Proposition. Consider any convex loss $$\ell : {\mathbb{R}}\to{\mathbb{R}}_+$$ with $$\lim_{z\to-\infty}\ell(z) =0$$ and $$\lim_{z\to-\infty} \ell''(-z) = 0$$ (both of which are true for exponential loss $$\ell=\exp$$ and logistic loss $$\ell = \ln(1+\exp(\cdot))$$. Suppose there exists $$v\in{\mathbb{R}}^d$$ such that $$Av > 0$$. Then $$f(w) := \sum_{i=1}^n \ell(-(Aw)_i)$$ does not attain a minimum, and $$f$$ is not strongly convex.

Proof. Let $$v$$ be given with $$Av >0$$, and define $$r := \min_i (Av)_i > 0$$. Since $$\ell \geq 0$$. $0 \leq \inf_w f(w) \leq \lim_{c\to\infty} \sum_{i=1}^n \ell(-c(Av)_i) \leq \lim_{c\to\infty} \sum_{i=1}^n \ell(-cr) = 0,$ meaning $$\inf_w f(w) = 0$$. But $$f > 0$$ everywhere, meaning the infimum is not attained.

For strong convexity, it suffices to prove that $$\inf_w \nabla^2 f(w) = 0$$, meaning the zero matrix. (Note, we care about $$\|\cdot\|_1$$ strong convexity, but it can be shown (perhaps it will be a homework problem) that if a finite dimensional optimization problem is not $$\|\cdot\|_2$$ strongly convex, then it is not $$\|\cdot\|_1$$ strongly convex.) To this end, $\inf_w \nabla^2 f(w) = \inf_w A^\top \begin{bmatrix} \ell''(-(Aw)_1) & & \\ & \ddots & \\ & & \ell''(-(Aw)_n) \end{bmatrix} A.$ By the same argument as before, the matrix in the middle can be brought arbitrarily close to $$0$$ by considering the ray $$\{ cv : c > 0\}$$. $${\qquad\square}$$

The next lecture will describe AdaBoost more precisely, and provide convergence rates in this setting which appears far from standard convex optimization.

## References

Boyd, Stephen P., and Lieven Vandenberghe. 2004. Convex Optimization.
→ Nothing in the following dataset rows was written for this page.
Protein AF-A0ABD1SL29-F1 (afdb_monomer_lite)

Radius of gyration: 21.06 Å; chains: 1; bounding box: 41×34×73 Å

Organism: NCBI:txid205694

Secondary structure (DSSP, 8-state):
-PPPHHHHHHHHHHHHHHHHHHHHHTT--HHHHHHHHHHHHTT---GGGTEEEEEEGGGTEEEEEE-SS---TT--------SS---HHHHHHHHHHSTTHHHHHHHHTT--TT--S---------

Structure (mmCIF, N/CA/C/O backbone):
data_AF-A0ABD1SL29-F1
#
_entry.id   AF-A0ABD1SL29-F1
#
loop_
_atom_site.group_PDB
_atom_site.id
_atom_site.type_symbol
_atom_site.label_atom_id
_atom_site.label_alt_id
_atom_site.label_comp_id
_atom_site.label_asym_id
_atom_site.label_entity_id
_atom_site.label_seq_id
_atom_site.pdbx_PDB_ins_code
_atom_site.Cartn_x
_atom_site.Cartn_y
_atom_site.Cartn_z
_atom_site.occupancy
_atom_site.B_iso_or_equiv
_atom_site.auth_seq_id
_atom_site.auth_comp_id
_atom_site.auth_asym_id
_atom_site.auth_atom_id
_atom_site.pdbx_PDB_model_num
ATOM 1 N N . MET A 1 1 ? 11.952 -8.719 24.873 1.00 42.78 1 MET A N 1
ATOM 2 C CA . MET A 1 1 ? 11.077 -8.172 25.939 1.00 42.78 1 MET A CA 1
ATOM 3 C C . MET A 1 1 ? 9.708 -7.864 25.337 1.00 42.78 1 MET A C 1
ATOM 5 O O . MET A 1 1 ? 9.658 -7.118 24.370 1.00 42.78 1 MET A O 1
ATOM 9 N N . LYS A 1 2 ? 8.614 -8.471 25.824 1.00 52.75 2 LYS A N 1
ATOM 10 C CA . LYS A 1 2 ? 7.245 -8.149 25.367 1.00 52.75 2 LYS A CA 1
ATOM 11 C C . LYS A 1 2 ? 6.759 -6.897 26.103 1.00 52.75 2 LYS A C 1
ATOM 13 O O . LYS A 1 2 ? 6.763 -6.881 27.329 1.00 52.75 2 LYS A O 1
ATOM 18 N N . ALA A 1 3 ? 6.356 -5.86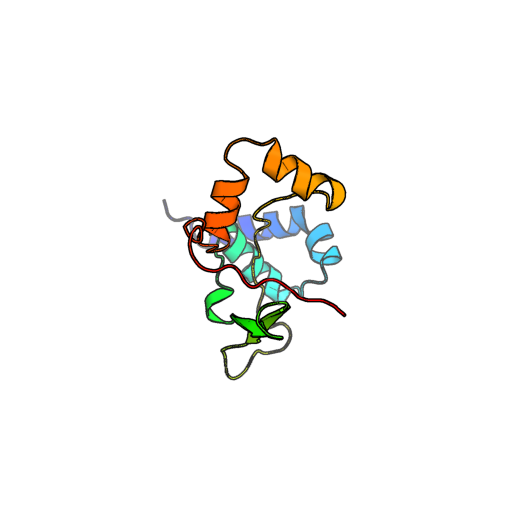4 25.365 1.00 61.44 3 ALA A N 1
ATOM 19 C CA . ALA A 1 3 ? 5.701 -4.693 25.944 1.00 61.44 3 ALA A CA 1
ATOM 20 C C . ALA A 1 3 ? 4.357 -5.097 26.578 1.00 61.44 3 ALA A C 1
ATOM 22 O O . ALA A 1 3 ? 3.637 -5.934 26.031 1.00 61.44 3 ALA A O 1
ATOM 23 N N . THR A 1 4 ? 4.021 -4.510 27.726 1.00 77.00 4 THR A N 1
ATOM 24 C CA . THR A 1 4 ? 2.727 -4.716 28.391 1.00 77.00 4 THR A CA 1
ATOM 25 C C . THR A 1 4 ? 1.597 -4.079 27.574 1.00 77.00 4 THR A C 1
ATOM 27 O O . THR A 1 4 ? 1.825 -3.133 26.820 1.00 77.00 4 THR A O 1
ATOM 30 N N . ALA A 1 5 ? 0.360 -4.565 27.721 1.00 76.44 5 ALA A N 1
ATOM 31 C CA . ALA A 1 5 ? -0.795 -4.023 26.991 1.00 76.44 5 ALA A CA 1
ATOM 32 C C . ALA A 1 5 ? -0.987 -2.507 27.218 1.00 76.44 5 ALA A C 1
ATOM 34 O O . ALA A 1 5 ? -1.337 -1.782 26.290 1.00 76.44 5 ALA A O 1
ATOM 35 N N . SER A 1 6 ? -0.676 -2.030 28.429 1.00 81.50 6 SER A N 1
ATOM 36 C CA . SER A 1 6 ? -0.678 -0.604 28.780 1.00 81.50 6 SER A CA 1
ATOM 37 C C . SER A 1 6 ? 0.350 0.196 27.968 1.00 81.50 6 SER A C 1
ATOM 39 O O . SER A 1 6 ? 0.006 1.205 27.358 1.00 81.50 6 SER A O 1
ATOM 41 N N . ALA A 1 7 ? 1.586 -0.304 27.853 1.00 83.81 7 ALA A N 1
ATOM 42 C CA . ALA A 1 7 ? 2.627 0.351 27.063 1.00 83.81 7 ALA A CA 1
ATOM 43 C C . ALA A 1 7 ? 2.279 0.406 25.566 1.00 83.81 7 ALA A C 1
ATOM 45 O O . ALA A 1 7 ? 2.526 1.412 24.911 1.00 83.81 7 ALA A O 1
ATOM 46 N N . VAL A 1 8 ? 1.663 -0.647 25.017 1.00 82.81 8 VAL A N 1
ATOM 47 C CA . VAL A 1 8 ? 1.229 -0.656 23.607 1.00 82.81 8 VAL A CA 1
ATOM 48 C C . VAL A 1 8 ? 0.122 0.366 23.346 1.00 82.81 8 VAL A C 1
ATOM 50 O O . VAL A 1 8 ? 0.137 1.004 22.297 1.00 82.81 8 VAL A O 1
ATOM 53 N N . ASN A 1 9 ? -0.811 0.541 24.286 1.00 85.88 9 ASN A N 1
ATOM 54 C CA . ASN A 1 9 ? -1.832 1.581 24.176 1.00 85.88 9 ASN A CA 1
ATOM 55 C C . ASN A 1 9 ? -1.206 2.977 24.192 1.00 85.88 9 ASN A C 1
ATOM 57 O O . ASN A 1 9 ? -1.552 3.781 23.338 1.00 85.88 9 ASN A O 1
ATOM 61 N N . GLN A 1 10 ? -0.243 3.238 25.079 1.00 88.88 10 GLN A N 1
ATOM 62 C CA . GLN A 1 10 ? 0.427 4.539 25.118 1.00 88.88 10 GLN A CA 1
ATOM 63 C C . GLN A 1 10 ? 1.130 4.868 23.792 1.00 88.88 10 GLN A C 1
ATOM 65 O O . GLN A 1 10 ? 0.955 5.956 23.257 1.00 88.88 10 GLN A O 1
ATOM 70 N N . ILE A 1 11 ? 1.852 3.902 23.214 1.00 93.50 11 ILE A N 1
ATOM 71 C CA . ILE A 1 11 ? 2.532 4.085 21.921 1.00 93.50 11 ILE A CA 1
ATOM 72 C C . ILE A 1 11 ? 1.519 4.345 20.795 1.00 93.50 11 ILE A C 1
ATOM 74 O O . ILE A 1 11 ? 1.792 5.127 19.887 1.00 93.50 11 ILE A O 1
ATOM 78 N N . TYR A 1 12 ? 0.351 3.700 20.841 1.00 96.19 12 TYR A N 1
ATOM 79 C CA . TYR A 1 12 ? -0.716 3.955 19.875 1.00 96.19 12 TYR A CA 1
ATOM 80 C C . TYR A 1 12 ? -1.277 5.380 19.996 1.00 96.19 12 TYR A C 1
ATOM 82 O O . TYR A 1 12 ? -1.442 6.049 18.979 1.00 96.19 12 TYR A O 1
ATOM 90 N N . GLU A 1 13 ? -1.529 5.869 21.212 1.00 96.00 13 GLU A N 1
ATOM 91 C CA . GLU A 1 13 ? -1.995 7.249 21.416 1.00 96.00 13 GLU A CA 1
ATOM 92 C C . GLU A 1 13 ? -0.963 8.269 20.918 1.00 96.00 13 GLU A C 1
ATOM 94 O O . GLU A 1 13 ? -1.310 9.228 20.224 1.00 96.00 13 GLU A O 1
ATOM 99 N N . ASP A 1 14 ? 0.322 8.028 21.190 1.00 96.44 14 ASP A N 1
ATOM 100 C CA . ASP A 1 14 ? 1.411 8.862 20.679 1.00 96.44 14 ASP A CA 1
ATOM 101 C C . ASP A 1 14 ? 1.464 8.825 19.142 1.00 96.44 14 ASP A C 1
ATOM 103 O O . ASP A 1 14 ? 1.610 9.868 18.500 1.00 96.44 14 ASP A O 1
ATOM 107 N N . PHE A 1 15 ? 1.269 7.649 18.532 1.00 96.31 15 PHE A N 1
ATOM 108 C CA . PHE A 1 15 ? 1.170 7.499 17.079 1.00 96.31 15 PHE A CA 1
ATOM 109 C C . PHE A 1 15 ? 0.036 8.352 16.500 1.00 96.31 15 PHE A C 1
ATOM 111 O O . PHE A 1 15 ? 0.283 9.124 15.572 1.00 96.31 15 PHE A O 1
ATOM 118 N N . VAL A 1 16 ? -1.175 8.270 17.059 1.00 96.25 16 VAL A N 1
ATOM 119 C CA . VAL A 1 16 ? -2.328 9.057 16.590 1.00 96.25 16 VAL A CA 1
ATOM 120 C C . VAL A 1 16 ? -2.074 10.553 16.767 1.00 96.25 16 VAL A C 1
ATOM 122 O O . VAL A 1 16 ? -2.373 11.338 15.868 1.00 96.25 16 VAL A O 1
ATOM 125 N N . LYS A 1 17 ? -1.472 10.963 17.887 1.00 96.12 17 LYS A N 1
ATOM 126 C CA . LYS A 1 17 ? -1.153 12.369 18.159 1.00 96.12 17 LYS A CA 1
ATOM 127 C C . LYS A 1 17 ? -0.141 12.938 17.164 1.00 96.12 17 LYS A C 1
ATOM 129 O O . LYS A 1 17 ? -0.334 14.045 16.670 1.00 96.12 17 LYS A O 1
ATOM 134 N N . VAL A 1 18 ? 0.925 12.195 16.870 1.00 96.94 18 VAL A N 1
ATOM 135 C CA . VAL A 1 18 ? 1.985 12.630 15.946 1.00 96.94 18 VAL A CA 1
ATOM 136 C C . VAL A 1 18 ? 1.499 12.624 14.494 1.00 96.94 18 VAL A C 1
ATOM 138 O O . VAL A 1 18 ? 1.803 13.547 13.744 1.00 96.94 18 VAL A O 1
ATOM 141 N N . HIS A 1 19 ? 0.714 11.619 14.097 1.00 95.81 19 HIS A N 1
ATOM 142 C CA . HIS A 1 19 ? 0.326 11.404 12.699 1.00 95.81 19 HIS A CA 1
ATOM 143 C C . HIS A 1 19 ? -1.098 11.872 12.374 1.00 95.81 19 HIS A C 1
ATOM 145 O O . HIS A 1 19 ? -1.558 11.656 11.257 1.00 95.81 19 HIS A O 1
ATOM 151 N N . GLY A 1 20 ? -1.806 12.523 13.302 1.00 94.00 20 GLY A N 1
ATOM 152 C CA . GLY A 1 20 ? -3.229 12.852 13.160 1.00 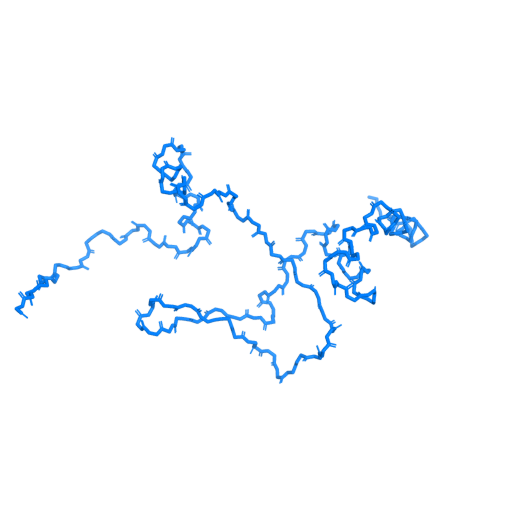94.00 20 GLY A CA 1
ATOM 153 C C . GLY A 1 20 ? -3.579 13.613 11.877 1.00 94.00 20 GLY A C 1
ATOM 154 O O . GLY A 1 20 ? -4.563 13.283 11.219 1.00 94.00 20 GLY A O 1
ATOM 155 N N . VAL A 1 21 ? -2.736 14.567 11.462 1.00 95.25 21 VAL A N 1
ATOM 156 C CA . VAL A 1 21 ? -2.914 15.307 10.197 1.00 95.25 21 VAL A CA 1
ATOM 157 C C . VAL A 1 21 ? -2.798 14.380 8.984 1.00 95.25 21 VAL A C 1
ATOM 159 O O . VAL A 1 21 ? -3.613 14.467 8.071 1.00 95.25 21 VAL A O 1
ATOM 162 N N . LEU A 1 22 ? -1.823 13.466 8.980 1.00 95.19 22 LEU A N 1
ATOM 163 C CA . LEU A 1 22 ? -1.614 12.509 7.889 1.00 95.19 22 LEU A CA 1
ATOM 164 C C . LEU A 1 22 ? -2.739 11.472 7.832 1.00 95.19 22 LEU A C 1
ATOM 166 O O . LEU A 1 22 ? -3.244 11.168 6.755 1.00 95.19 22 LEU A O 1
ATOM 170 N N . LEU A 1 23 ? -3.178 10.975 8.992 1.00 95.44 23 LEU A N 1
ATOM 171 C CA . LEU A 1 23 ? -4.306 10.052 9.100 1.00 95.44 23 LEU A CA 1
ATOM 172 C C . LEU A 1 23 ? -5.590 10.695 8.558 1.00 95.44 23 LEU A C 1
ATOM 174 O O . LEU A 1 23 ? -6.284 10.073 7.760 1.00 95.44 23 LEU A O 1
ATOM 178 N N . ALA A 1 24 ? -5.861 11.957 8.901 1.00 91.38 24 ALA A N 1
ATOM 179 C CA . ALA A 1 24 ? -7.001 12.692 8.357 1.00 91.38 24 ALA A CA 1
ATOM 180 C C . ALA A 1 24 ? -6.873 12.934 6.842 1.00 91.38 24 ALA A C 1
ATOM 182 O O . ALA A 1 24 ? -7.815 12.673 6.096 1.00 91.38 24 ALA A O 1
ATOM 183 N N . ALA A 1 25 ? -5.702 13.379 6.375 1.00 94.19 25 ALA A N 1
ATOM 184 C CA . ALA A 1 25 ? -5.455 13.658 4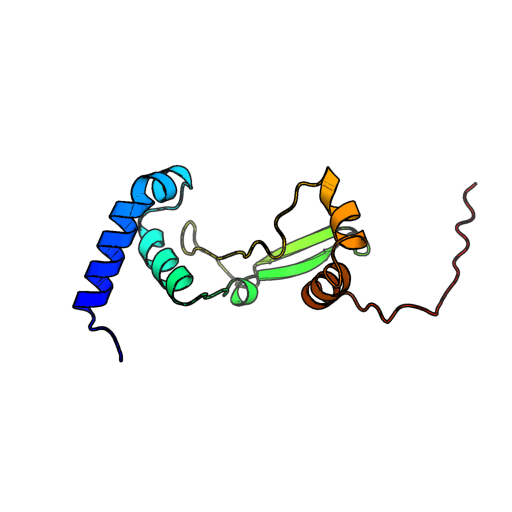.960 1.00 94.19 25 ALA A CA 1
ATOM 185 C C . ALA A 1 25 ? -5.502 12.399 4.075 1.00 94.19 25 ALA A C 1
ATOM 187 O O . ALA A 1 25 ? -5.857 12.494 2.904 1.00 94.19 25 ALA A O 1
ATOM 188 N N . SER A 1 26 ? -5.183 11.222 4.627 1.00 92.56 26 SER A N 1
ATOM 189 C CA . SER A 1 26 ? -5.256 9.945 3.902 1.00 92.56 26 SER A CA 1
ATOM 190 C C . SER A 1 26 ? -6.683 9.472 3.607 1.00 92.56 26 SER A C 1
ATOM 192 O O . SER A 1 26 ? -6.865 8.555 2.811 1.00 92.56 26 SER A O 1
ATOM 194 N N . GLY A 1 27 ? -7.695 10.048 4.268 1.00 93.38 27 GLY A N 1
ATOM 195 C CA . GLY A 1 27 ? -9.075 9.571 4.177 1.00 93.38 27 GLY A CA 1
ATOM 196 C C . GLY A 1 27 ? -9.305 8.198 4.822 1.00 93.38 27 GLY A C 1
ATOM 197 O O . GLY A 1 27 ? -10.378 7.625 4.647 1.00 93.38 27 GLY A O 1
ATOM 198 N N . LEU A 1 28 ? -8.327 7.662 5.566 1.00 94.31 28 LEU A N 1
ATOM 199 C CA . LEU A 1 28 ? -8.448 6.375 6.241 1.00 94.31 28 LEU A CA 1
ATOM 200 C C . LEU A 1 28 ? -9.456 6.468 7.405 1.00 94.31 28 LEU A C 1
ATOM 202 O O . LEU A 1 28 ? -9.242 7.263 8.331 1.00 94.31 28 LEU A O 1
ATOM 206 N N . PRO A 1 29 ? -10.505 5.625 7.427 1.00 95.12 29 PRO A N 1
ATOM 207 C CA . PRO A 1 29 ? -11.463 5.574 8.525 1.00 95.12 29 PRO A CA 1
ATOM 208 C C . PRO A 1 29 ? -10.791 5.353 9.882 1.00 95.12 29 PRO A C 1
ATOM 210 O O . PRO A 1 29 ? -9.930 4.484 10.035 1.00 95.12 29 PRO A O 1
ATOM 213 N N . GLN A 1 30 ? -11.237 6.094 10.899 1.00 94.75 30 GLN A N 1
ATOM 214 C CA . GLN A 1 30 ? -10.687 6.021 12.258 1.00 94.75 30 GLN A CA 1
ATOM 215 C C . GLN A 1 30 ? -10.635 4.597 12.852 1.00 94.75 30 GLN A C 1
ATOM 217 O O . GLN A 1 30 ? -9.620 4.264 13.472 1.00 94.75 30 GLN A O 1
ATOM 222 N N . PRO A 1 31 ? -11.634 3.710 12.641 1.00 95.06 31 PRO A N 1
ATOM 223 C CA . PRO A 1 31 ? -11.560 2.329 13.129 1.00 95.06 31 PRO A CA 1
ATOM 224 C C . PRO A 1 31 ? -10.351 1.539 12.602 1.00 95.06 31 PRO A C 1
ATOM 226 O O . PRO A 1 31 ? -9.897 0.598 13.254 1.00 95.06 31 PRO A O 1
ATOM 229 N N . LEU A 1 32 ? -9.795 1.929 11.450 1.00 97.00 32 LEU A N 1
ATOM 230 C CA . LEU A 1 32 ? -8.645 1.270 10.834 1.00 97.00 32 LEU A CA 1
ATOM 231 C C . LEU A 1 32 ? -7.295 1.808 11.322 1.00 97.00 32 LEU A C 1
ATOM 233 O O . LEU A 1 32 ? -6.280 1.155 11.088 1.00 97.00 32 LEU A O 1
ATOM 237 N N . HIS A 1 33 ? -7.242 2.931 12.047 1.00 96.62 33 HIS A N 1
ATOM 238 C CA . HIS A 1 33 ? -5.976 3.531 12.509 1.00 96.62 33 HIS A CA 1
ATOM 239 C C . HIS A 1 33 ? -5.178 2.579 13.400 1.00 96.62 33 HIS A C 1
ATOM 241 O O . HIS A 1 33 ? -3.962 2.455 13.260 1.00 96.62 33 HIS A O 1
ATOM 247 N N . ARG A 1 34 ? -5.862 1.841 14.282 1.00 96.44 34 ARG A N 1
ATOM 248 C CA . ARG A 1 34 ? -5.215 0.850 15.152 1.00 96.44 34 ARG A CA 1
ATOM 249 C C . ARG A 1 34 ? -4.687 -0.350 14.375 1.00 96.44 34 ARG A C 1
ATOM 251 O O . ARG A 1 34 ? -3.600 -0.832 14.688 1.00 96.44 34 ARG A O 1
ATOM 258 N N . LYS A 1 35 ? -5.422 -0.803 13.355 1.00 96.94 35 LYS A N 1
ATOM 259 C CA . LYS A 1 35 ? -4.976 -1.879 12.460 1.00 96.94 35 LYS A CA 1
ATOM 260 C C . LYS A 1 35 ? -3.752 -1.429 11.656 1.00 96.94 35 LYS A C 1
ATOM 262 O O . LYS A 1 35 ? -2.758 -2.147 11.625 1.00 96.94 35 LYS A O 1
ATOM 267 N N . LEU A 1 36 ? -3.779 -0.213 11.106 1.00 96.88 36 LEU A N 1
ATOM 268 C CA . LEU A 1 36 ? -2.637 0.394 10.420 1.00 96.88 36 LEU A CA 1
ATOM 269 C C . LEU A 1 36 ? -1.405 0.452 11.332 1.00 96.88 36 LEU A C 1
ATOM 271 O O . LEU A 1 36 ? -0.345 -0.030 10.950 1.00 96.88 36 LEU A O 1
ATOM 275 N N . PHE A 1 37 ? -1.548 0.980 12.551 1.00 97.00 37 PHE A N 1
ATOM 276 C CA . PHE A 1 37 ? -0.459 1.044 13.531 1.00 97.00 37 PHE A CA 1
ATOM 277 C C . PHE A 1 37 ? 0.157 -0.333 13.810 1.00 97.00 37 PHE A C 1
ATOM 279 O O . PHE A 1 37 ? 1.378 -0.473 13.856 1.00 97.00 37 PHE A O 1
ATOM 286 N N . GLN A 1 38 ? -0.680 -1.360 13.985 1.00 96.50 38 GLN A N 1
ATOM 287 C CA . GLN A 1 38 ? -0.211 -2.727 14.209 1.00 96.50 38 GLN A CA 1
ATOM 288 C C . GLN A 1 38 ? 0.579 -3.260 13.014 1.00 96.50 38 GLN A C 1
ATOM 290 O O . GLN A 1 38 ? 1.645 -3.835 13.224 1.00 96.50 38 GLN A O 1
ATOM 295 N N . LYS A 1 39 ? 0.085 -3.044 11.787 1.00 96.81 39 LYS A N 1
ATOM 296 C CA . LYS A 1 39 ? 0.772 -3.491 10.571 1.00 96.81 39 LYS A CA 1
ATOM 297 C C . LYS A 1 39 ? 2.090 -2.748 10.362 1.00 96.81 39 LYS A C 1
ATOM 299 O O . LYS A 1 39 ? 3.093 -3.403 10.123 1.00 96.81 39 LYS A O 1
ATOM 304 N N . LEU A 1 40 ? 2.119 -1.423 10.545 1.00 95.00 40 LEU A N 1
ATOM 305 C CA . LEU A 1 40 ? 3.340 -0.611 10.422 1.00 95.00 40 LEU A CA 1
ATOM 306 C C . LEU A 1 40 ? 4.404 -1.014 11.443 1.00 95.00 40 LEU A C 1
ATOM 308 O O . LEU A 1 40 ? 5.574 -1.121 11.118 1.00 95.00 40 LEU A O 1
ATOM 312 N N . ARG A 1 41 ? 4.008 -1.267 12.692 1.00 94.31 41 ARG A N 1
ATOM 313 C CA . ARG A 1 41 ? 4.951 -1.673 13.740 1.00 94.31 41 ARG A CA 1
ATOM 314 C C . ARG A 1 41 ? 5.543 -3.069 13.504 1.00 94.31 41 ARG A C 1
ATOM 316 O O . ARG A 1 41 ? 6.599 -3.375 14.053 1.00 94.31 41 ARG A O 1
ATOM 323 N N . ALA A 1 42 ? 4.822 -3.927 12.793 1.00 94.94 42 ALA A N 1
ATOM 324 C CA . ALA A 1 42 ? 5.216 -5.305 12.531 1.00 94.94 42 ALA A CA 1
ATOM 325 C C . ALA A 1 42 ? 5.777 -5.516 11.117 1.00 94.94 42 ALA A C 1
ATOM 327 O O . ALA A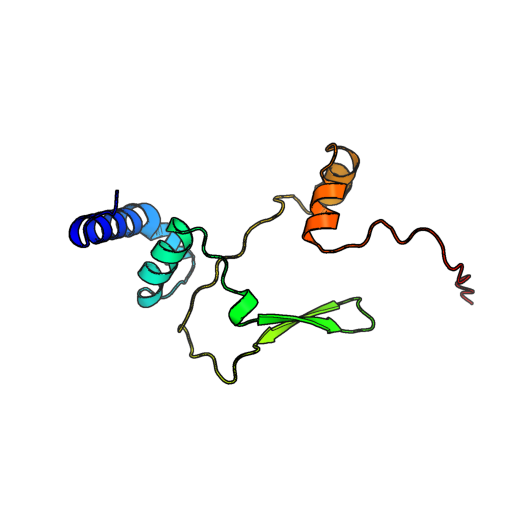 1 42 ? 6.065 -6.662 10.783 1.00 94.94 42 ALA A O 1
ATOM 328 N N . ASP A 1 43 ? 5.868 -4.460 10.299 1.00 93.12 43 ASP A N 1
ATOM 329 C CA . ASP A 1 43 ? 6.142 -4.545 8.859 1.00 93.12 43 ASP A CA 1
ATOM 330 C C . ASP A 1 43 ? 5.294 -5.636 8.172 1.00 93.12 43 ASP A C 1
ATOM 332 O O . ASP A 1 43 ? 5.776 -6.471 7.407 1.00 93.12 43 ASP A O 1
ATOM 336 N N . ALA A 1 44 ? 3.999 -5.678 8.507 1.00 95.19 44 ALA A N 1
ATOM 337 C CA . ALA A 1 44 ? 3.095 -6.738 8.072 1.00 95.19 44 ALA A CA 1
ATOM 338 C C . ALA A 1 44 ? 2.445 -6.411 6.715 1.00 95.19 44 ALA A C 1
ATOM 340 O O . ALA A 1 44 ? 1.432 -5.710 6.647 1.00 95.19 44 ALA A O 1
ATOM 341 N N . PHE A 1 45 ? 3.011 -6.971 5.645 1.00 93.44 45 PHE A N 1
ATOM 342 C CA . PHE A 1 45 ? 2.489 -6.900 4.276 1.00 93.44 45 PHE A CA 1
ATOM 343 C C . PHE A 1 45 ? 1.629 -8.131 3.961 1.00 93.44 45 PHE A C 1
ATOM 345 O O . PHE A 1 45 ? 2.100 -9.131 3.429 1.00 93.44 45 PHE A O 1
AT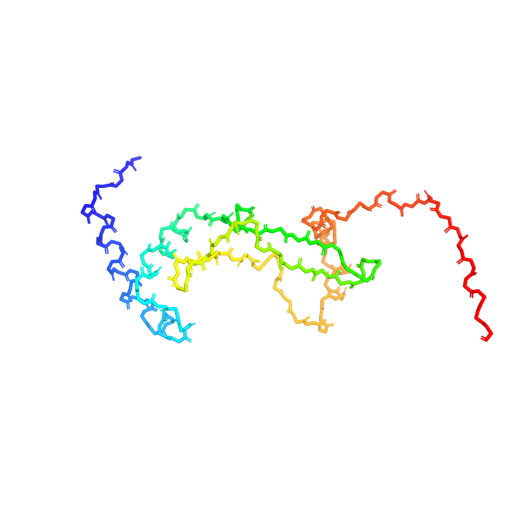OM 352 N N . ASP A 1 46 ? 0.347 -8.069 4.318 1.00 94.56 46 ASP A N 1
ATOM 353 C CA . ASP A 1 46 ? -0.593 -9.196 4.250 1.00 94.56 46 ASP A CA 1
ATOM 354 C C . ASP A 1 46 ? -1.578 -9.128 3.072 1.00 94.56 46 ASP A C 1
ATOM 356 O O . ASP A 1 46 ? -2.509 -9.931 2.998 1.00 94.56 46 ASP A O 1
ATOM 360 N N . GLY A 1 47 ? -1.374 -8.202 2.129 1.00 92.75 47 GLY A N 1
ATOM 361 C CA . GLY A 1 47 ? -2.239 -8.045 0.955 1.00 92.75 47 GLY A CA 1
ATOM 362 C C . GLY A 1 47 ? -2.358 -9.321 0.116 1.00 92.75 47 GLY A C 1
ATOM 363 O O . GLY A 1 47 ? -3.443 -9.634 -0.363 1.00 92.75 47 GLY A O 1
ATOM 364 N N . GLY A 1 48 ? -1.286 -10.116 0.020 1.00 90.88 48 GLY A N 1
ATOM 365 C CA . GLY A 1 48 ? -1.287 -11.388 -0.715 1.00 90.88 48 GLY A CA 1
ATOM 366 C C . GLY A 1 48 ? -2.230 -12.458 -0.151 1.00 90.88 48 GLY A C 1
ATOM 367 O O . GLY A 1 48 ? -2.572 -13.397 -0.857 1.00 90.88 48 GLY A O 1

Cambridge University Press.

Bubeck, Sébastien. 2014. “Theory of Convex Optimization for Machine Learning.”

Freund, Yoav, and Robert E. Schapire. 1997. “A Decision-Theoretic Generalization of on-Line Learning and an Application to Boosting.” J. Comput. Syst. Sci. 55 (1): 119–39.